[<prev] [next>] [<thread-prev] [thread-next>] [day] [month] [year] [list]
Message-ID: <alpine.DEB.2.02.1305212242540.4799@kaball.uk.xensource.com>
Date: Tue, 21 May 2013 22:50:09 +0100
From: Stefano Stabellini <stefano.stabellini@...citrix.com>
To: Konrad Rzeszutek Wilk <konrad.wilk@...cle.com>
CC: Stefano Stabellini <stefano.stabellini@...citrix.com>,
David Vrabel <david.vrabel@...rix.com>,
"xen-devel@...ts.xensource.com" <xen-devel@...ts.xensource.com>,
Feng Jin <joe.jin@...cle.com>,
Zhenzhong Duan <zhenzhong.duan@...cle.com>,
Yuval Shaia <yuval.shaia@...cle.com>,
"linux-kernel@...r.kernel.org" <linux-kernel@...r.kernel.org>,
Chien Yen <chien.yen@...cle.com>,
Ingo Molnar <mingo@...hat.com>,
"H. Peter Anvin" <hpa@...or.com>,
Thomas Gleixner <tglx@...utronix.de>
Subject: Re: [Xen-devel] [PATCH] xen: reuse the same pirq allocated when
driver load first time
On Tue, 21 May 2013, Konrad Rzeszutek Wilk wrote:
> On Tue, May 21, 2013 at 05:51:02PM +0100, Stefano Stabellini wrote:
> > On Tue, 21 May 2013, Konrad Rzeszutek Wilk wrote:
> > > > Looking at the hypervisor code I couldn't see anything obviously wrong.
> > >
> > > I think the culprit is "physdev_unmap_pirq":
> > >
> > > if ( is_hvm_domain(d) )
> > > {
> > > spin_lock(&d->event_lock);
> > > gdprintk(XENLOG_WARNING,"d%d, pirq: %d is %x %s, irq: %d\n",
> > > d->domain_id, pirq, domain_pirq_to_emuirq(d, pirq),
> > > domain_pirq_to_emuirq(d, pirq) == IRQ_UNBOUND ? "unbound" : "",
> > > domain_pirq_to_irq(d, pirq));
> > >
> > > if ( domain_pirq_to_emuirq(d, pirq) != IRQ_UNBOUND )

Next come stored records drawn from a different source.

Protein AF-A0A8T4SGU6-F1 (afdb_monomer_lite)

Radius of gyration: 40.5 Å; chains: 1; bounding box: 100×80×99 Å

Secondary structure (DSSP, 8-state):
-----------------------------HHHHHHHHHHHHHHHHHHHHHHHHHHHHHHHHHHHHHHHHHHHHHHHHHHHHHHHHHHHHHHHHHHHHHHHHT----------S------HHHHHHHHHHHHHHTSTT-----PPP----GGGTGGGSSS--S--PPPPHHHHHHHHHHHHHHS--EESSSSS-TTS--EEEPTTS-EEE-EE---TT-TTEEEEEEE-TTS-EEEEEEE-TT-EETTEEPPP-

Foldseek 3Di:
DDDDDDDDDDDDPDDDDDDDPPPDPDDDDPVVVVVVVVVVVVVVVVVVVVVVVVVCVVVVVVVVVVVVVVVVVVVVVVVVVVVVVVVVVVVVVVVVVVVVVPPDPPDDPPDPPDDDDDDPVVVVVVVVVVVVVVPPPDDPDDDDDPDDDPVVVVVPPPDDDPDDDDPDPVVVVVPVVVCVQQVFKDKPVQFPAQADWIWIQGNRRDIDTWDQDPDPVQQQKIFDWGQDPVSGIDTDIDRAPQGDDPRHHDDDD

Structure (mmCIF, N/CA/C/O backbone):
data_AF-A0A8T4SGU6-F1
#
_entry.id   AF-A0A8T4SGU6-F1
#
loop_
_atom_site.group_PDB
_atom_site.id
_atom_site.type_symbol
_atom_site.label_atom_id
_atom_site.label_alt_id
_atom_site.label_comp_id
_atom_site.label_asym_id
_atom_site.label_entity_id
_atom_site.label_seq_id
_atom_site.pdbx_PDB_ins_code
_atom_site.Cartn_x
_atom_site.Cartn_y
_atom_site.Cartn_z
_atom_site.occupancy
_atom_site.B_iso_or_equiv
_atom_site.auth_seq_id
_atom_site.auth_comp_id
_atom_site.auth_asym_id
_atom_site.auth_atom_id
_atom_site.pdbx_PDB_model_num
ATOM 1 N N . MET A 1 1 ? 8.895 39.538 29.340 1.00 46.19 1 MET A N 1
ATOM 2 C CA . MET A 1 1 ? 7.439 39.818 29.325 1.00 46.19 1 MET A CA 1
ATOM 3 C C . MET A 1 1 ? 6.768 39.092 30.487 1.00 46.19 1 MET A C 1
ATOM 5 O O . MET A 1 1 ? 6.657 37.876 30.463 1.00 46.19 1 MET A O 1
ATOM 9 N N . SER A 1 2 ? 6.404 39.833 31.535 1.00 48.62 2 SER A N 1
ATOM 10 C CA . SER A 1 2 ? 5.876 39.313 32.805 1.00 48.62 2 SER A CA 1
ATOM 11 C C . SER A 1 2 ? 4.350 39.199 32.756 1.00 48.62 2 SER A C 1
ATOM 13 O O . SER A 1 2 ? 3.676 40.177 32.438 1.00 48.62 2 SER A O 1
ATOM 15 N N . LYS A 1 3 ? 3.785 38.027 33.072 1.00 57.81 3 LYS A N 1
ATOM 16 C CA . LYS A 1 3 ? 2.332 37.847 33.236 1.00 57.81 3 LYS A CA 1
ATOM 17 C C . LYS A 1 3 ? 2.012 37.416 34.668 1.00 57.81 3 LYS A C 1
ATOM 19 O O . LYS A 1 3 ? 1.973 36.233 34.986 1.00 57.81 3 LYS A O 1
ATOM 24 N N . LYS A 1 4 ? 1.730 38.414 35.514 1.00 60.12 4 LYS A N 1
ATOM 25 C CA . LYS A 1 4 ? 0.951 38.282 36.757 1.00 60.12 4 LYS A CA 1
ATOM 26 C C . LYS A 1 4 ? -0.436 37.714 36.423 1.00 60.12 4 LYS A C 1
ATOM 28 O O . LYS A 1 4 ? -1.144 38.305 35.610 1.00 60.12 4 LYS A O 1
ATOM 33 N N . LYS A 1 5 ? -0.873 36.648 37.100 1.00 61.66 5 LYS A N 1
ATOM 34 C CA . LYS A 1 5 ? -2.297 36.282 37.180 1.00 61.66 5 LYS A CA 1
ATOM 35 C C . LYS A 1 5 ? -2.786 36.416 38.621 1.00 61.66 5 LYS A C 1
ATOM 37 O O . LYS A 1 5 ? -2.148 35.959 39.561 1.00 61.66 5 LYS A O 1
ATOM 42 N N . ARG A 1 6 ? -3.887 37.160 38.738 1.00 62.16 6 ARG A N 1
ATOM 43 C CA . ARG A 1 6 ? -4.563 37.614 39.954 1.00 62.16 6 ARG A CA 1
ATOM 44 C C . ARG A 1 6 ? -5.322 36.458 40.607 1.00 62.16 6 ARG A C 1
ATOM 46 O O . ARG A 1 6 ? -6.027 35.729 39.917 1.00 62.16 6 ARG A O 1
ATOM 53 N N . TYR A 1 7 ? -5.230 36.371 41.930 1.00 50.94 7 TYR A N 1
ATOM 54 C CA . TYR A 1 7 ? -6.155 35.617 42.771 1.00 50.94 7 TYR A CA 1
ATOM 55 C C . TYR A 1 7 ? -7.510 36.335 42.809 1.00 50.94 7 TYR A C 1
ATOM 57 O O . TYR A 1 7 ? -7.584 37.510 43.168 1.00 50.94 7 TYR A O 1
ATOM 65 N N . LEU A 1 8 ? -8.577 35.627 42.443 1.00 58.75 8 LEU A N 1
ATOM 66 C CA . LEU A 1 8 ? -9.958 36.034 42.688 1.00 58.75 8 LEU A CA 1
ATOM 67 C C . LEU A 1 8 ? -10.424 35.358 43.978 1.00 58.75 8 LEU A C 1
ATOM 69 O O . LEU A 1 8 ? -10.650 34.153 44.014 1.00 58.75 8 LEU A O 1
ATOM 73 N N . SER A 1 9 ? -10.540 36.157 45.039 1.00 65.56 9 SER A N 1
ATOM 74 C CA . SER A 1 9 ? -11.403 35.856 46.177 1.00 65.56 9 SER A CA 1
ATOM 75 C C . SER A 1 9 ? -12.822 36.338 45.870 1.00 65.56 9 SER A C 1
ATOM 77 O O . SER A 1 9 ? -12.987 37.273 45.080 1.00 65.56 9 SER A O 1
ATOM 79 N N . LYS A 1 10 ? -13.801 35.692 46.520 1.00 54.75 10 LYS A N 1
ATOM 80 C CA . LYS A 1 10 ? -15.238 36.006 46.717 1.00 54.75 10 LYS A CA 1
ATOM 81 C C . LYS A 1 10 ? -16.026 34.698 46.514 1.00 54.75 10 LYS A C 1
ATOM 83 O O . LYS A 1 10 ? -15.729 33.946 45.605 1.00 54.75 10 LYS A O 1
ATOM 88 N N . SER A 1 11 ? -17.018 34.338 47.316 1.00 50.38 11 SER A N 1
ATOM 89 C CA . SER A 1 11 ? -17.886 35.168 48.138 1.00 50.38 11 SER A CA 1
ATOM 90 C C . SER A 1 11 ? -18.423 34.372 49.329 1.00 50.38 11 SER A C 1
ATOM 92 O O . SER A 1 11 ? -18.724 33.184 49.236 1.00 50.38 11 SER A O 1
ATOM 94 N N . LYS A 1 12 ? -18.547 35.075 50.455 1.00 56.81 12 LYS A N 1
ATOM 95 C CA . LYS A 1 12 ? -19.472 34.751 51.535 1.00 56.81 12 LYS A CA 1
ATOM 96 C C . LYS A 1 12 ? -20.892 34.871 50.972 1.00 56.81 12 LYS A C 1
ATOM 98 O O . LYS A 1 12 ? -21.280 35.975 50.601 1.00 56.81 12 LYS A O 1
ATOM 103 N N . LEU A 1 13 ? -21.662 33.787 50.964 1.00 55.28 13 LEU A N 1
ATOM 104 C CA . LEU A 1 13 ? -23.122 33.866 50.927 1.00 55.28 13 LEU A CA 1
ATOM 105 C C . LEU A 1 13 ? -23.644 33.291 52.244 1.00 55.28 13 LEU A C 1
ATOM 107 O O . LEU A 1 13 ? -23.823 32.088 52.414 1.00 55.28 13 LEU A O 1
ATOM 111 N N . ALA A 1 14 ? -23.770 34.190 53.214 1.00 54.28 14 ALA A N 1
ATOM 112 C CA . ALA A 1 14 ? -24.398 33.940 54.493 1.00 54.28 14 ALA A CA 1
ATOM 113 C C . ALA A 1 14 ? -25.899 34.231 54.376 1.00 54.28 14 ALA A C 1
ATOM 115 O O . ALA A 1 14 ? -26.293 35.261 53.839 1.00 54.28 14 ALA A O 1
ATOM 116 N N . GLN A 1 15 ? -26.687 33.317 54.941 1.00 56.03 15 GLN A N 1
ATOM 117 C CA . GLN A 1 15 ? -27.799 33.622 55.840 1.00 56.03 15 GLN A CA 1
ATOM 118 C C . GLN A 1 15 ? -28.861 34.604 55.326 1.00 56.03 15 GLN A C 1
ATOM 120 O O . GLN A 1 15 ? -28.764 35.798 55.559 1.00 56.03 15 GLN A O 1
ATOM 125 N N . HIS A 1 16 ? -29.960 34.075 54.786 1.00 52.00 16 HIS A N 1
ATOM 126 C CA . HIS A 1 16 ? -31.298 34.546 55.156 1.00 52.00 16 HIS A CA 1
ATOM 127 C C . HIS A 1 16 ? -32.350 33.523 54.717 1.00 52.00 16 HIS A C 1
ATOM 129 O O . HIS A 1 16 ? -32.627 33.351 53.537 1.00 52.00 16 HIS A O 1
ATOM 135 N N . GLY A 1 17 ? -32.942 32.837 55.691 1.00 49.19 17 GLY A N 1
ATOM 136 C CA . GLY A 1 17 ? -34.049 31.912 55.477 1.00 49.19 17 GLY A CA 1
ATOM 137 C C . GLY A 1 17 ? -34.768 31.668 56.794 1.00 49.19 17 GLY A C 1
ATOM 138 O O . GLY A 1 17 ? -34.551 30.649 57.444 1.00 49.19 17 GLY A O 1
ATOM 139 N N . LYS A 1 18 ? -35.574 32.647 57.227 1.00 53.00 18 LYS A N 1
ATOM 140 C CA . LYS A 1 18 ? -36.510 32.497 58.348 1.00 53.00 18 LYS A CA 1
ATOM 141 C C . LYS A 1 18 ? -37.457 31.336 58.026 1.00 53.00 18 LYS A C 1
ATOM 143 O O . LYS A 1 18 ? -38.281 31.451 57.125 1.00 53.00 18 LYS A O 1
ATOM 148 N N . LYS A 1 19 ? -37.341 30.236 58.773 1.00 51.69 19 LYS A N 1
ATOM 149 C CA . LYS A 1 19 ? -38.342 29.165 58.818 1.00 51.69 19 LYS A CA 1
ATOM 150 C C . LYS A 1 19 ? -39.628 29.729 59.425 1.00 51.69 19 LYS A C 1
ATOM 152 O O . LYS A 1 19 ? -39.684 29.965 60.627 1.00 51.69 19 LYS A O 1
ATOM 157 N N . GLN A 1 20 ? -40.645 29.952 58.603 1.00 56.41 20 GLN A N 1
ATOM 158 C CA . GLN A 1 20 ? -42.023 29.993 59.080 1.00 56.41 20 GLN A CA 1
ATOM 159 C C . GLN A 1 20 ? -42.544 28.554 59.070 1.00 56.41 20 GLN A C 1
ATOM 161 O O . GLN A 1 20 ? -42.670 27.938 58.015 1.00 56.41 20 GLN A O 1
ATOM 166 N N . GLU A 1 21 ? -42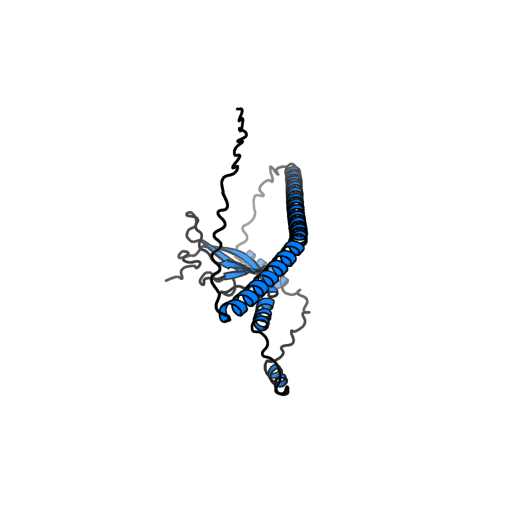.777 27.995 60.257 1.00 54.72 21 GLU A N 1
ATOM 167 C CA . GLU A 1 21 ? -43.415 26.690 60.421 1.00 54.72 21 GLU A CA 1
ATOM 168 C C . GLU A 1 21 ? -44.921 26.837 60.194 1.00 54.72 21 GLU A C 1
ATOM 170 O O . GLU A 1 21 ? -45.687 27.148 61.105 1.00 54.72 21 GLU A O 1
ATOM 175 N N . ILE A 1 22 ? -45.352 26.626 58.953 1.00 51.12 22 ILE A N 1
ATOM 176 C CA . ILE A 1 22 ? -46.766 26.476 58.617 1.00 51.12 22 ILE A CA 1
ATOM 177 C C . ILE A 1 22 ? -47.183 25.059 59.038 1.00 51.12 22 ILE A C 1
ATOM 179 O O . ILE A 1 22 ? -46.904 24.077 58.351 1.00 51.12 22 ILE A O 1
ATOM 183 N N . LYS A 1 23 ? -47.821 24.943 60.208 1.00 57.41 23 LYS A N 1
ATOM 184 C CA . LYS A 1 23 ? -48.439 23.703 60.702 1.00 57.41 23 LYS A CA 1
ATOM 185 C C . LYS A 1 23 ? -49.814 23.518 60.060 1.00 57.41 23 LYS A C 1
ATOM 187 O O . LYS A 1 23 ? -50.837 23.739 60.699 1.00 57.41 23 LYS A O 1
ATOM 192 N N . THR A 1 24 ? -49.844 23.106 58.798 1.00 57.19 24 THR A N 1
ATOM 193 C CA . THR A 1 24 ? -51.079 22.635 58.156 1.00 57.19 24 THR A CA 1
ATOM 194 C C . THR A 1 24 ? -51.033 21.114 58.105 1.00 57.19 24 THR A C 1
ATOM 196 O O . THR A 1 24 ? -50.389 20.526 57.241 1.00 57.19 24 THR A O 1
ATOM 199 N N . ALA A 1 25 ? -51.682 20.463 59.071 1.00 55.75 25 ALA A N 1
ATOM 200 C CA . ALA A 1 25 ? -51.849 19.015 59.080 1.00 55.75 25 ALA A CA 1
ATOM 201 C C . ALA A 1 25 ? -52.946 18.633 58.075 1.00 55.75 25 ALA A C 1
ATOM 203 O O . ALA A 1 25 ? -54.121 18.537 58.420 1.00 55.75 25 ALA A O 1
ATOM 204 N N . VAL A 1 26 ? -52.564 18.467 56.809 1.00 58.97 26 VAL A N 1
ATOM 205 C CA . VAL A 1 26 ? -53.436 17.877 55.789 1.00 58.97 26 VAL A CA 1
ATOM 206 C C . VAL A 1 26 ? -53.408 16.363 55.984 1.00 58.97 26 VAL A C 1
ATOM 208 O O . VAL A 1 26 ? -52.353 15.738 55.885 1.00 58.97 26 VAL A O 1
ATOM 211 N N . ALA A 1 27 ? -54.558 15.772 56.304 1.00 57.75 27 ALA A N 1
ATOM 212 C CA . ALA A 1 27 ? -54.709 14.326 56.398 1.00 57.75 27 ALA A CA 1
ATOM 213 C C . ALA A 1 27 ? -54.489 13.703 55.009 1.00 57.75 27 ALA A C 1
ATOM 215 O O . ALA A 1 27 ? -55.324 13.858 54.118 1.00 57.75 27 ALA A O 1
ATOM 216 N N . MET A 1 28 ? -53.347 13.037 54.811 1.00 57.72 28 MET A N 1
ATOM 217 C CA . MET A 1 28 ? -53.044 12.362 53.548 1.00 57.72 28 MET A CA 1
ATOM 218 C C . MET A 1 28 ? -53.932 11.114 53.372 1.00 57.72 28 MET A C 1
ATOM 220 O O . MET A 1 28 ? -54.089 10.337 54.323 1.00 57.72 28 MET A O 1
ATOM 224 N N . PRO A 1 29 ? -54.496 10.890 52.172 1.00 71.62 29 PRO A N 1
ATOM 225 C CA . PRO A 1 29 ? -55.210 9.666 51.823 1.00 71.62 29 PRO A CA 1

> > > ret = unmap_domain_pirq_emuirq(d, pirq);
> > > spin_unlock(&d->event_lock);
> > > if ( domid == DOMID_SELF || ret )
> > > goto free_domain;
> > >
> > > It always tells me unbound:
> > >
> > > (XEN) physdev.c:237:d14 14, pirq: 54 is ffffffff
> > > (XEN) irq.c:1873:d14 14, nr_pirqs: 56
> > > (XEN) physdev.c:237:d14 14, pirq: 53 is ffffffff
> > > (XEN) irq.c:1873:d14 14, nr_pirqs: 56
> > > (XEN) physdev.c:237:d14 14, pirq: 52 is ffffffff
> > > (XEN) irq.c:1873:d14 14, nr_pirqs: 56
> > > (XEN) physdev.c:237:d14 14, pirq: 51 is ffffffff
> > > (XEN) irq.c:1873:d14 14, nr_pirqs: 56
> > > (XEN) physdev.c:237:d14 14, pirq: 50 is ffffffff
> > > (XEN) irq.c:1873:d14 14, nr_pirqs: 56
> > > (a bit older debug code, so the 'unbound' does not show up here).
> > >
> > > Which means that the call to unmap_domain_pirq_emuirq does not happen.
> > > The checks in unmap_domain_pirq_emuirq also look to be depend
> > > on the code being IRQ_UNBOUND.
> > >
> > > In other words, all of that code looks to only clear things when
> > > they are !IRQ_UNBOUND.
> > >
> > > But the other logic (IRQ_UNBOUND) looks to be missing a removal
> > > in the radix tree:
> > >
> > > if ( emuirq != IRQ_PT )
> > > radix_tree_delete(&d->arch.hvm_domain.emuirq_pirq, emuirq);
> > >
> > > And I think that is what is causing the leak - the radix tree
> > > needs to be pruned? Or perhaps the allocate_pirq should check
> > > the radix tree for IRQ_UNBOUND ones and re-use them?
> >
> > I think that you are looking in the wrong place.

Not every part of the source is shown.